Assigned task:
Starting at the first line of the data below, repeat each line word for word up to and including the line with "ATOM 1 N N .".

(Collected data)
*** Begin section ***

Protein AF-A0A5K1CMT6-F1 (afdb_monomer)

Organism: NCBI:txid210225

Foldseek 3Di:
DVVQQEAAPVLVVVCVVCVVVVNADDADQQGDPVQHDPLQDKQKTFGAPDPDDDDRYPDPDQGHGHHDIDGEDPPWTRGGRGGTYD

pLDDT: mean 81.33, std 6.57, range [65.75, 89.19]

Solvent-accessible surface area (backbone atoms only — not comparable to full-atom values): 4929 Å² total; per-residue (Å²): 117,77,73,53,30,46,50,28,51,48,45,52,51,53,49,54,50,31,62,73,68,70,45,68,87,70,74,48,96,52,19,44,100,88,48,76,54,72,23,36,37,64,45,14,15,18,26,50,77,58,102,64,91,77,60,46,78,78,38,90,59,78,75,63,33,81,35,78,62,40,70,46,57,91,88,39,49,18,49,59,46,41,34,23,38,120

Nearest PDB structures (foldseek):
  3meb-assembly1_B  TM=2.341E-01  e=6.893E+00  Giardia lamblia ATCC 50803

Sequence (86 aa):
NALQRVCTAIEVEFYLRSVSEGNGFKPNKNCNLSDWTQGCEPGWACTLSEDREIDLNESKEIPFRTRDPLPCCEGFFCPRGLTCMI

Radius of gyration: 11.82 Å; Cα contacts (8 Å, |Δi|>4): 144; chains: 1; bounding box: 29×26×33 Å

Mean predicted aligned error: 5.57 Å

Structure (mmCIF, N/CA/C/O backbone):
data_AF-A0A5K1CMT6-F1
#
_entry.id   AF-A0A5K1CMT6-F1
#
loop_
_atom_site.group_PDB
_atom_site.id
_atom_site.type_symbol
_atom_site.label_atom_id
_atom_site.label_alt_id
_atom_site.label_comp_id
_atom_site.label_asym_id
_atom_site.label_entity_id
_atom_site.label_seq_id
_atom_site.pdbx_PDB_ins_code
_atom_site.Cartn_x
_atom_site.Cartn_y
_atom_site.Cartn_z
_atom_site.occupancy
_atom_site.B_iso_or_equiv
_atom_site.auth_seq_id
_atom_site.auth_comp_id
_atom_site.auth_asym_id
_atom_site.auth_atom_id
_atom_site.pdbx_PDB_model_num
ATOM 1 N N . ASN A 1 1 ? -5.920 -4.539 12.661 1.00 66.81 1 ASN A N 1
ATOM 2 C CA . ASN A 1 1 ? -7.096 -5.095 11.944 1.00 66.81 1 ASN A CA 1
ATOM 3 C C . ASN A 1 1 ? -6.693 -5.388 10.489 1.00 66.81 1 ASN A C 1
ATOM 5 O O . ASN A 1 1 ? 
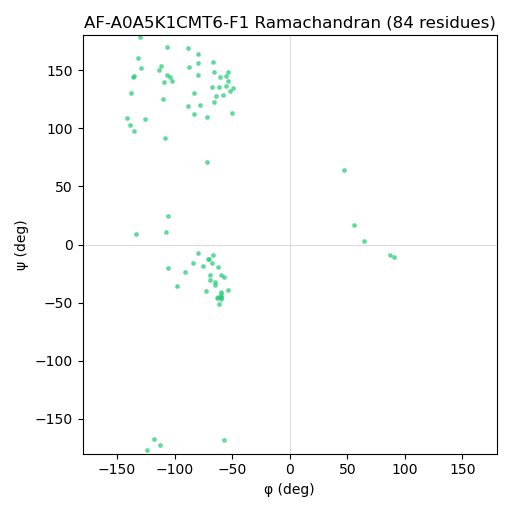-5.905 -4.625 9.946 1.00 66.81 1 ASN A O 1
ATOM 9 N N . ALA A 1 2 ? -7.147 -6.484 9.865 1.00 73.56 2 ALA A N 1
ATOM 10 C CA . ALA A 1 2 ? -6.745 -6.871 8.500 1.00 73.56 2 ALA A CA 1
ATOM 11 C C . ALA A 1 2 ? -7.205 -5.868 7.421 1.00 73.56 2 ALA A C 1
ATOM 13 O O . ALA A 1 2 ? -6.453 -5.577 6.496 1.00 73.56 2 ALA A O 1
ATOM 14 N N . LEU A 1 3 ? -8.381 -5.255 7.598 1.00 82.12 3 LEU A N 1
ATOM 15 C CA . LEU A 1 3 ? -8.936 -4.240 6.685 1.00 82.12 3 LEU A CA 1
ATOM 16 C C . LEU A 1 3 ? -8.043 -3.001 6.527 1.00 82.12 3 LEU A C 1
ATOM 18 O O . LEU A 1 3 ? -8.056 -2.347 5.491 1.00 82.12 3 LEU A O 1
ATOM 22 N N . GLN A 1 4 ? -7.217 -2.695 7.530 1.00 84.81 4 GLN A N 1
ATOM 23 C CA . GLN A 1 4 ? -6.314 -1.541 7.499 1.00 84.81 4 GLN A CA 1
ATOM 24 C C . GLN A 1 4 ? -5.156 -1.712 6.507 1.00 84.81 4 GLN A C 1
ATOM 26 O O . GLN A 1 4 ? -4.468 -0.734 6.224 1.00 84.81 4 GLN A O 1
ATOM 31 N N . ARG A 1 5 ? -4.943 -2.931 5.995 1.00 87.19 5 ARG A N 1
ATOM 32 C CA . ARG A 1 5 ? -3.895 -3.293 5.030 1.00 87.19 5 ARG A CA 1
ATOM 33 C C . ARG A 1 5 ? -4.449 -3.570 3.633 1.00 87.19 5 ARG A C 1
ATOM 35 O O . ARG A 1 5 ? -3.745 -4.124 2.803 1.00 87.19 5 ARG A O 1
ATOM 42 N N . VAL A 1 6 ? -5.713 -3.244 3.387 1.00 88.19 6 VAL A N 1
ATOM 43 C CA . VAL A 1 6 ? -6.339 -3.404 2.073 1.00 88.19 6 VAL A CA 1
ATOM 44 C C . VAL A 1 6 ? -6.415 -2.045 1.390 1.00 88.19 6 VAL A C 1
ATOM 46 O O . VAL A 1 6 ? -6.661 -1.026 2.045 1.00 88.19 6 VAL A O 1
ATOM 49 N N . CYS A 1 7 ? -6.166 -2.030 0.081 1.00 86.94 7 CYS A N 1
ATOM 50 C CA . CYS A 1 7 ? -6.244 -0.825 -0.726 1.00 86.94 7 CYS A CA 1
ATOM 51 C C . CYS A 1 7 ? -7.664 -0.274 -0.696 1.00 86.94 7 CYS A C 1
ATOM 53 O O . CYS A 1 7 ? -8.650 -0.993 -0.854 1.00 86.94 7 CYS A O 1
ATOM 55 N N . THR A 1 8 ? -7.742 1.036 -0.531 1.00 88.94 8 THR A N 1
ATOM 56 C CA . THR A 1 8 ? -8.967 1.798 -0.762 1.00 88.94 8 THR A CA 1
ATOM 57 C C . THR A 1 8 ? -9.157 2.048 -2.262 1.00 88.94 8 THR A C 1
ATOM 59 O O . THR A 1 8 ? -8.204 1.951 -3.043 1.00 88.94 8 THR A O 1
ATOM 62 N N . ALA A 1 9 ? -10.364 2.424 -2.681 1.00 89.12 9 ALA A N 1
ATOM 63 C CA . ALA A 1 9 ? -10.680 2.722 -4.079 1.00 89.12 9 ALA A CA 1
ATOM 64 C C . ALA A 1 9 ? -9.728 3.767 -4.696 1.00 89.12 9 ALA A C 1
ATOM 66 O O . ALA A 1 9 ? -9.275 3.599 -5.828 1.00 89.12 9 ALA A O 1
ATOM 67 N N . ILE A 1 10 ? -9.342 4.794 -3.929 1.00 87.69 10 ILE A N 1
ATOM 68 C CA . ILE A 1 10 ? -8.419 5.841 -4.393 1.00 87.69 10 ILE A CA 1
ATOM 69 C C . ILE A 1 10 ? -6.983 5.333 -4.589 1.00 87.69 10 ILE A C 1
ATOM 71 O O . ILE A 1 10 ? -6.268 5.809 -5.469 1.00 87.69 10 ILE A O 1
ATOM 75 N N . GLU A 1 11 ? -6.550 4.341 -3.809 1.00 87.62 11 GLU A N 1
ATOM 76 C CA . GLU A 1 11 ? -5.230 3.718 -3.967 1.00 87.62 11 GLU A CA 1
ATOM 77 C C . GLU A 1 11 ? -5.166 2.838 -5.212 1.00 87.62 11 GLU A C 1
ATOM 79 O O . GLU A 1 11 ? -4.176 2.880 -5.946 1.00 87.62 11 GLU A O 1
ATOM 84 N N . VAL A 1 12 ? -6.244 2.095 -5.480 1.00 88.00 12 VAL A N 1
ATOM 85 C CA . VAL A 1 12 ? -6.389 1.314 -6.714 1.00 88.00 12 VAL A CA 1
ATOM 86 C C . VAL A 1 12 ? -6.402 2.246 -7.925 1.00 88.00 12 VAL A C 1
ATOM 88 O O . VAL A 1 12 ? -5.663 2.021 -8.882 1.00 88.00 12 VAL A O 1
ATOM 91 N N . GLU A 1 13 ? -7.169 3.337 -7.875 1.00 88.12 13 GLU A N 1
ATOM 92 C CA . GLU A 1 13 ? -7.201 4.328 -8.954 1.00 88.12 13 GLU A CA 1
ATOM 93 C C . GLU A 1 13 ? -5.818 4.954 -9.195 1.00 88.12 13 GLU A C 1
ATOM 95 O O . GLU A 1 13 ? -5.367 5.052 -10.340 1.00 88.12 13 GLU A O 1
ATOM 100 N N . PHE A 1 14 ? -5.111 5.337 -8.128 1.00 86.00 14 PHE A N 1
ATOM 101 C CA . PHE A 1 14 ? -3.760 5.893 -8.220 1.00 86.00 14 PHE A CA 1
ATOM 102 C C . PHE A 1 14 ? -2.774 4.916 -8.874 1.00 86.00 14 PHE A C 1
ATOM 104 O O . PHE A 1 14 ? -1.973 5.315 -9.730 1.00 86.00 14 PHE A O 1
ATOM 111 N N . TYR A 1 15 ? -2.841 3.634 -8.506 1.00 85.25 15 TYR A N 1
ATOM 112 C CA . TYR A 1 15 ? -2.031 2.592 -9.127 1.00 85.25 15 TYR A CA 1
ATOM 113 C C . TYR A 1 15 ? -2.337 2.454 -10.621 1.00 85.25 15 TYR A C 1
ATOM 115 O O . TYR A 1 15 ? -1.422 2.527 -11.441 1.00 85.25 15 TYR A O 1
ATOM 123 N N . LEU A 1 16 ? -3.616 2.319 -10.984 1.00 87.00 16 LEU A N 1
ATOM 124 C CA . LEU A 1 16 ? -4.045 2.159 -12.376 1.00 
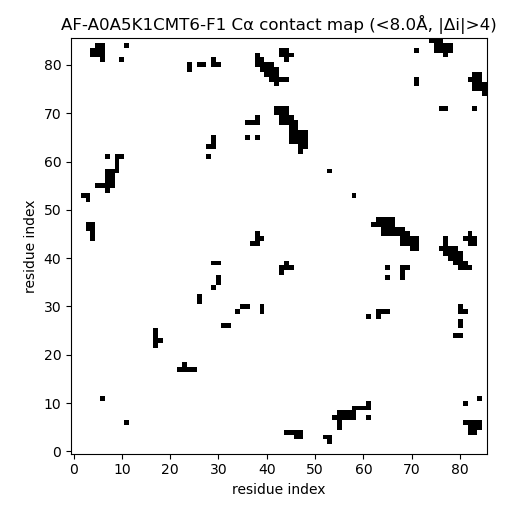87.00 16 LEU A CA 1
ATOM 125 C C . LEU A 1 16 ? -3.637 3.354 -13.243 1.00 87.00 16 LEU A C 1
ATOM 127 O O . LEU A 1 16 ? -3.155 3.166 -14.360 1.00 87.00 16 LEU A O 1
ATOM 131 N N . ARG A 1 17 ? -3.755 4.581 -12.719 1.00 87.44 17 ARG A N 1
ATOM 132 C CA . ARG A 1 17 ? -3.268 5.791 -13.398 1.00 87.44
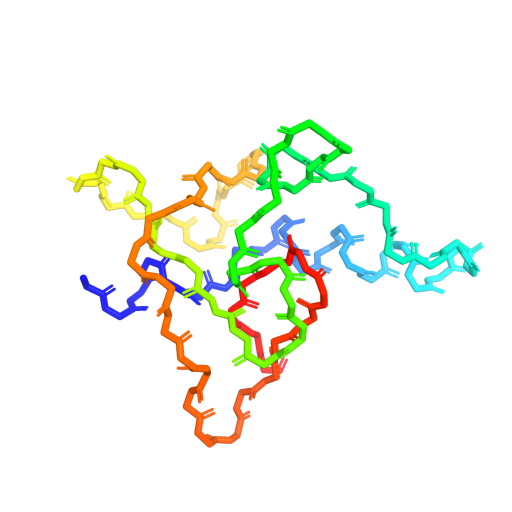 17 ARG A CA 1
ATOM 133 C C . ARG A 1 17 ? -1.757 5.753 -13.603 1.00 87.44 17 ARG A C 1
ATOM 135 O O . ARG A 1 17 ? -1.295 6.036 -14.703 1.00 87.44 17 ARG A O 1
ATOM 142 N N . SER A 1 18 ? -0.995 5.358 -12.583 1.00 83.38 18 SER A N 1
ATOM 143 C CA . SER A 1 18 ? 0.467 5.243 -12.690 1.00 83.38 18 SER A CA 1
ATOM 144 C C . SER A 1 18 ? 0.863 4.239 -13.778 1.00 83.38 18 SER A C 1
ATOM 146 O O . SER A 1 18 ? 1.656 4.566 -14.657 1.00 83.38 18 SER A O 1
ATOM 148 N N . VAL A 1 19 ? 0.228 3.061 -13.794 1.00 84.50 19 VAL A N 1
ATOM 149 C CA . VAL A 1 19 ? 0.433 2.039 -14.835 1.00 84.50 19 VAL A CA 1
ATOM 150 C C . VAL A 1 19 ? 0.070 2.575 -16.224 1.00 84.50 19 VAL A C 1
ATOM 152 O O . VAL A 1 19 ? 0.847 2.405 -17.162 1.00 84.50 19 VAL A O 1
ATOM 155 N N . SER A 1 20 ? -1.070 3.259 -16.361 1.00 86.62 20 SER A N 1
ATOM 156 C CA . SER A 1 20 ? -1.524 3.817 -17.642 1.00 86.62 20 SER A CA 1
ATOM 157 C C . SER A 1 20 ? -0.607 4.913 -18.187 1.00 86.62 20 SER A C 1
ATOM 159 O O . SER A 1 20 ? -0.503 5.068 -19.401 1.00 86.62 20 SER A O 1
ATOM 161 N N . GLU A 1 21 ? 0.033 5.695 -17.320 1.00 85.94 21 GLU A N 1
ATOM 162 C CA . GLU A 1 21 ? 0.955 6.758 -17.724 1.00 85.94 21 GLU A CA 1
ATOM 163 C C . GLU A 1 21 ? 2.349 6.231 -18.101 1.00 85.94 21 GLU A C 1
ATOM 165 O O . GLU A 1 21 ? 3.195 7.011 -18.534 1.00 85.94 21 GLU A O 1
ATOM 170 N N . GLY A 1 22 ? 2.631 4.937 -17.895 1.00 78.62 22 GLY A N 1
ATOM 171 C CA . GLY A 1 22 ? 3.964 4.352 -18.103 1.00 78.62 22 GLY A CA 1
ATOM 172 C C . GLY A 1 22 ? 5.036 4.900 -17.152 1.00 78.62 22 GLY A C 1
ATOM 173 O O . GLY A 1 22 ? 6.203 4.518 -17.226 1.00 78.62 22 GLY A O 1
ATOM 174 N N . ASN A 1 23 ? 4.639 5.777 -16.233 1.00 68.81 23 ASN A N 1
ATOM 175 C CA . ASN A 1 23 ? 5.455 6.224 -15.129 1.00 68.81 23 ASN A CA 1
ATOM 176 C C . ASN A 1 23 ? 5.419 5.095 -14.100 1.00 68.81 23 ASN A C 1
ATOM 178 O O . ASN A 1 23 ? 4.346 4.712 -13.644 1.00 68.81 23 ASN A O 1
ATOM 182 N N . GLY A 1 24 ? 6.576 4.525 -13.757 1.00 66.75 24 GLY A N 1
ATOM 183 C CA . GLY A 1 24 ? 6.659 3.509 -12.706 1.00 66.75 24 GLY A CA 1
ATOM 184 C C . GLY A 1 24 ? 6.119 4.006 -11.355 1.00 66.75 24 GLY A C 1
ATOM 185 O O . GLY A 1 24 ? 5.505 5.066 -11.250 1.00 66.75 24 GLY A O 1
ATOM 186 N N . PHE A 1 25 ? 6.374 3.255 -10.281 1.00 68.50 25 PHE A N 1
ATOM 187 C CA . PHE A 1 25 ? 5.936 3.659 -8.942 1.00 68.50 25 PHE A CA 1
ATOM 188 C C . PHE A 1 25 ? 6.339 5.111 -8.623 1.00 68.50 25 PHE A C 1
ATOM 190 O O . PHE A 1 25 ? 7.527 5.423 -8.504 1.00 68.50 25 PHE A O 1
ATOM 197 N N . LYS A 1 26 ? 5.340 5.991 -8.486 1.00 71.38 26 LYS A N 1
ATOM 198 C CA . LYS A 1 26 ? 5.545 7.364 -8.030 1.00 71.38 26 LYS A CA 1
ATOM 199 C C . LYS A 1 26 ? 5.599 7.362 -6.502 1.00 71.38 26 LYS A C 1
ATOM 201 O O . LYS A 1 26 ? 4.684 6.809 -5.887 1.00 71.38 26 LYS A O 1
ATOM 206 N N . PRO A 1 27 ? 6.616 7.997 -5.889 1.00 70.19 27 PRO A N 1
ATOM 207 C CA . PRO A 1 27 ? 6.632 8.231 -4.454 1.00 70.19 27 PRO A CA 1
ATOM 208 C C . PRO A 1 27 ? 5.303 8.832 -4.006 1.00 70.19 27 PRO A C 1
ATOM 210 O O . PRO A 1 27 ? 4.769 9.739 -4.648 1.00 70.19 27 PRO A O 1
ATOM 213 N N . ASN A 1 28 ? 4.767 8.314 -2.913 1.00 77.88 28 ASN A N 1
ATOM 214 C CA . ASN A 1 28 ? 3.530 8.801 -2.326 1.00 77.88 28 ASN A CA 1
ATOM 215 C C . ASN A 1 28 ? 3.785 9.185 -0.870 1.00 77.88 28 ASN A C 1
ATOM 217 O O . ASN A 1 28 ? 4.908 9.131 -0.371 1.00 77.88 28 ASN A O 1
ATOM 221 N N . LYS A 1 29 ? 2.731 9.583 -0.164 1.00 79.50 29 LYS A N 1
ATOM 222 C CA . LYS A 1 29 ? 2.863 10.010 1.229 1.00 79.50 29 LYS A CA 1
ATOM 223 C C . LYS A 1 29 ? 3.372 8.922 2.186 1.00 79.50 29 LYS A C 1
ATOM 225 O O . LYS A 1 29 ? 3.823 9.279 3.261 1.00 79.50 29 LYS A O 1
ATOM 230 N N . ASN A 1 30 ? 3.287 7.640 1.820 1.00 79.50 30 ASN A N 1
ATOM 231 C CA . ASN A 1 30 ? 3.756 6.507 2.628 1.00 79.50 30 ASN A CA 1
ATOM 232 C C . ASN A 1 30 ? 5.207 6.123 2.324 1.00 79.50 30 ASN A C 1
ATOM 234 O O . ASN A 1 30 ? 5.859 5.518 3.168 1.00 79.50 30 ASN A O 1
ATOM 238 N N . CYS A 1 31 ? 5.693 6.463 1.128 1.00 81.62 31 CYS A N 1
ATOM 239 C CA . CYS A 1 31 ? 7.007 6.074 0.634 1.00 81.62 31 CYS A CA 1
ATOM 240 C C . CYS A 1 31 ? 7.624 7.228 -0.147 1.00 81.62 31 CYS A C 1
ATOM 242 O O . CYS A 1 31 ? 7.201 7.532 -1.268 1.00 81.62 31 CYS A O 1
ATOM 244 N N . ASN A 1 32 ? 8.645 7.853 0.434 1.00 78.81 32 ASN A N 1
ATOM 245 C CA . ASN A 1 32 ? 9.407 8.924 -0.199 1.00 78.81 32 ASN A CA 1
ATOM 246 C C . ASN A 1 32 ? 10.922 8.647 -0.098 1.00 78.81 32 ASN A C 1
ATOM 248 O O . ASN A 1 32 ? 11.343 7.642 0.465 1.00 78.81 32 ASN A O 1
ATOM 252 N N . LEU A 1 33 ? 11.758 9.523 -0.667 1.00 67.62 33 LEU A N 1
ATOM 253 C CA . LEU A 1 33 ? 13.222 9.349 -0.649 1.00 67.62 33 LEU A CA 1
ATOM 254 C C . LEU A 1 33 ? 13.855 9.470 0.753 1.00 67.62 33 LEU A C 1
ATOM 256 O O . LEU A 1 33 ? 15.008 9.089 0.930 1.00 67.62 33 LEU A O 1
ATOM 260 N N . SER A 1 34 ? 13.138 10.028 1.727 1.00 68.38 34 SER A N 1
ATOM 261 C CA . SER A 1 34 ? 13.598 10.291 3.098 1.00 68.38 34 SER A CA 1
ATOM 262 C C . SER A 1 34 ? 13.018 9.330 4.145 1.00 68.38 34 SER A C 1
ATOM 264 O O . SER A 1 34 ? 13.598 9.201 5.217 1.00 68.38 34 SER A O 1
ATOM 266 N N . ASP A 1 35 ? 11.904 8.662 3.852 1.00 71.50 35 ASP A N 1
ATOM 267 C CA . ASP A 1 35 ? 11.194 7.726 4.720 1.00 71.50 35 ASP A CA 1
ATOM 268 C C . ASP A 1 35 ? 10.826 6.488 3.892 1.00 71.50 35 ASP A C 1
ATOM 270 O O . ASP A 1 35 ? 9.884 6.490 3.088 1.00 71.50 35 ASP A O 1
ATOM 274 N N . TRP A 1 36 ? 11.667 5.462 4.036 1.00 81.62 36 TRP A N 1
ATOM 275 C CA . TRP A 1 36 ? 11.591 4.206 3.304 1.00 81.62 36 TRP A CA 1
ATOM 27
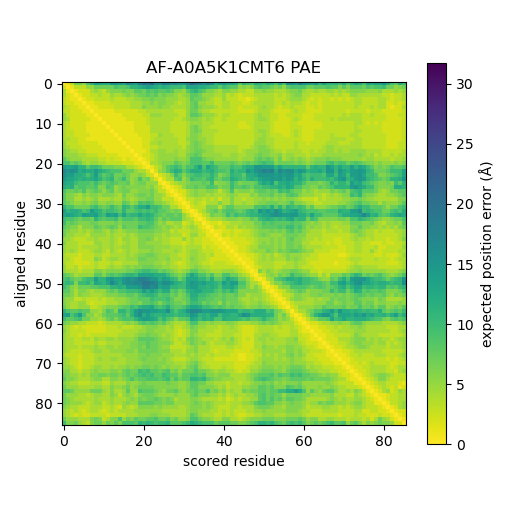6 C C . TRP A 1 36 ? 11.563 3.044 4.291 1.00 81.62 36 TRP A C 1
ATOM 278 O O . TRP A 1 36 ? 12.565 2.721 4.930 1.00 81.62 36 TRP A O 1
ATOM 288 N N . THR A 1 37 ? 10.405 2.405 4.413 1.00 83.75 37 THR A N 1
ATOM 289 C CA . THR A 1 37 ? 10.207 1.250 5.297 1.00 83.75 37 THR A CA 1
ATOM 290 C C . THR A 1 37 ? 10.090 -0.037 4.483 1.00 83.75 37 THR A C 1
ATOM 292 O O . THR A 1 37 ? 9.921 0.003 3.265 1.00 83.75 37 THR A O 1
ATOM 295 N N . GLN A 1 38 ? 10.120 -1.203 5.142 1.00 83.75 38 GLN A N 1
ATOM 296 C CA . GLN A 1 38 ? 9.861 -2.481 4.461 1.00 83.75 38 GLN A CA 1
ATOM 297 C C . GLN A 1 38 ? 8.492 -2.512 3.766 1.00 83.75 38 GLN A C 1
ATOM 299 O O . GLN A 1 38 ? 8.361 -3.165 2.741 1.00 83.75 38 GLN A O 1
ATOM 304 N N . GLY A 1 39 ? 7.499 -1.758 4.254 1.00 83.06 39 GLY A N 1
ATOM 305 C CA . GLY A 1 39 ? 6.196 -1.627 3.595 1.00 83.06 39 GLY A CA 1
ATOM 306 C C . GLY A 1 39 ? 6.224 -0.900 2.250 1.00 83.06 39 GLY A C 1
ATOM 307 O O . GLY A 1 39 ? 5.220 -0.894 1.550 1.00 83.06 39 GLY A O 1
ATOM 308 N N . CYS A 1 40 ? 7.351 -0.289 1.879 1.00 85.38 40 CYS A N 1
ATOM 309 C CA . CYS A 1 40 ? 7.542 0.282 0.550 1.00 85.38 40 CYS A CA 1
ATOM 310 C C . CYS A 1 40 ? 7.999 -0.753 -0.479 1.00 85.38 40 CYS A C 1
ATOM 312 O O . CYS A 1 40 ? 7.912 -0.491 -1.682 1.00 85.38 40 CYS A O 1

*** End section ***

Task result:
Protein AF-A0A5K1CMT6-F1 (afdb_monomer)

Organism: NCBI:txid210225

Foldseek 3Di:
DVVQQEAAPVLVVVCVVCVVVVNADDADQQGDPVQHDPLQDKQKTFGAPDPDDDDRYPDPDQGHGHHDIDGEDPPWTRGGRGGTYD

pLDDT: mean 81.33, std 6.57, range [65.75, 89.19]

Solvent-accessible surface area (backbone atoms only — not comparable to full-atom values): 4929 Å² total; per-residue (Å²): 117,77,73,53,30,46,50,28,51,48,45,52,51,53,49,54,50,31,62,73,68,70,45,68,87,70,74,48,96,52,19,44,100,88,48,76,54,72,23,36,37,64,45,14,15,18,26,50,77,58,102,64,91,77,60,46,78,78,38,90,59,78,75,63,33,81,35,78,62,40,70,46,57,91,88,39,49,18,49,59,46,41,34,23,38,120

Nearest PDB structures (foldseek):
  3meb-assembly1_B  TM=2.341E-01  e=6.893E+00  Giardia lamblia ATCC 50803

Sequence (86 aa):
NALQRVCTAIEVEFYLRSVSEGNGFKPNKNCNLSDWTQGCEPGWACTLSEDREIDLNESKEIPFRTRDPLPCCEGFFCPRGLTCMI

Radius of gyration: 11.82 Å; Cα contacts (8 Å, |Δi|>4): 144; chains: 1; bounding box: 29×26×33 Å

Mean predicted aligned error: 5.57 Å

Structure (mmCIF, N/CA/C/O backbone):
data_AF-A0A5K1CMT6-F1
#
_entry.id   AF-A0A5K1CMT6-F1
#
loop_
_atom_site.group_PDB
_atom_site.id
_atom_site.type_symbol
_atom_site.label_atom_id
_atom_site.label_alt_id
_atom_site.label_comp_id
_atom_site.label_asym_id
_atom_site.label_entity_id
_atom_site.label_seq_id
_atom_site.pdbx_PDB_ins_code
_atom_site.Cartn_x
_atom_site.Cartn_y
_atom_site.Cartn_z
_atom_site.occupancy
_atom_site.B_iso_or_equiv
_atom_site.auth_seq_id
_atom_site.auth_comp_id
_atom_site.auth_asym_id
_atom_site.auth_atom_id
_atom_site.pdbx_PDB_model_num
ATOM 1 N N . ASN A 1 1 ? -5.920 -4.539 12.661 1.00 66.81 1 ASN A N 1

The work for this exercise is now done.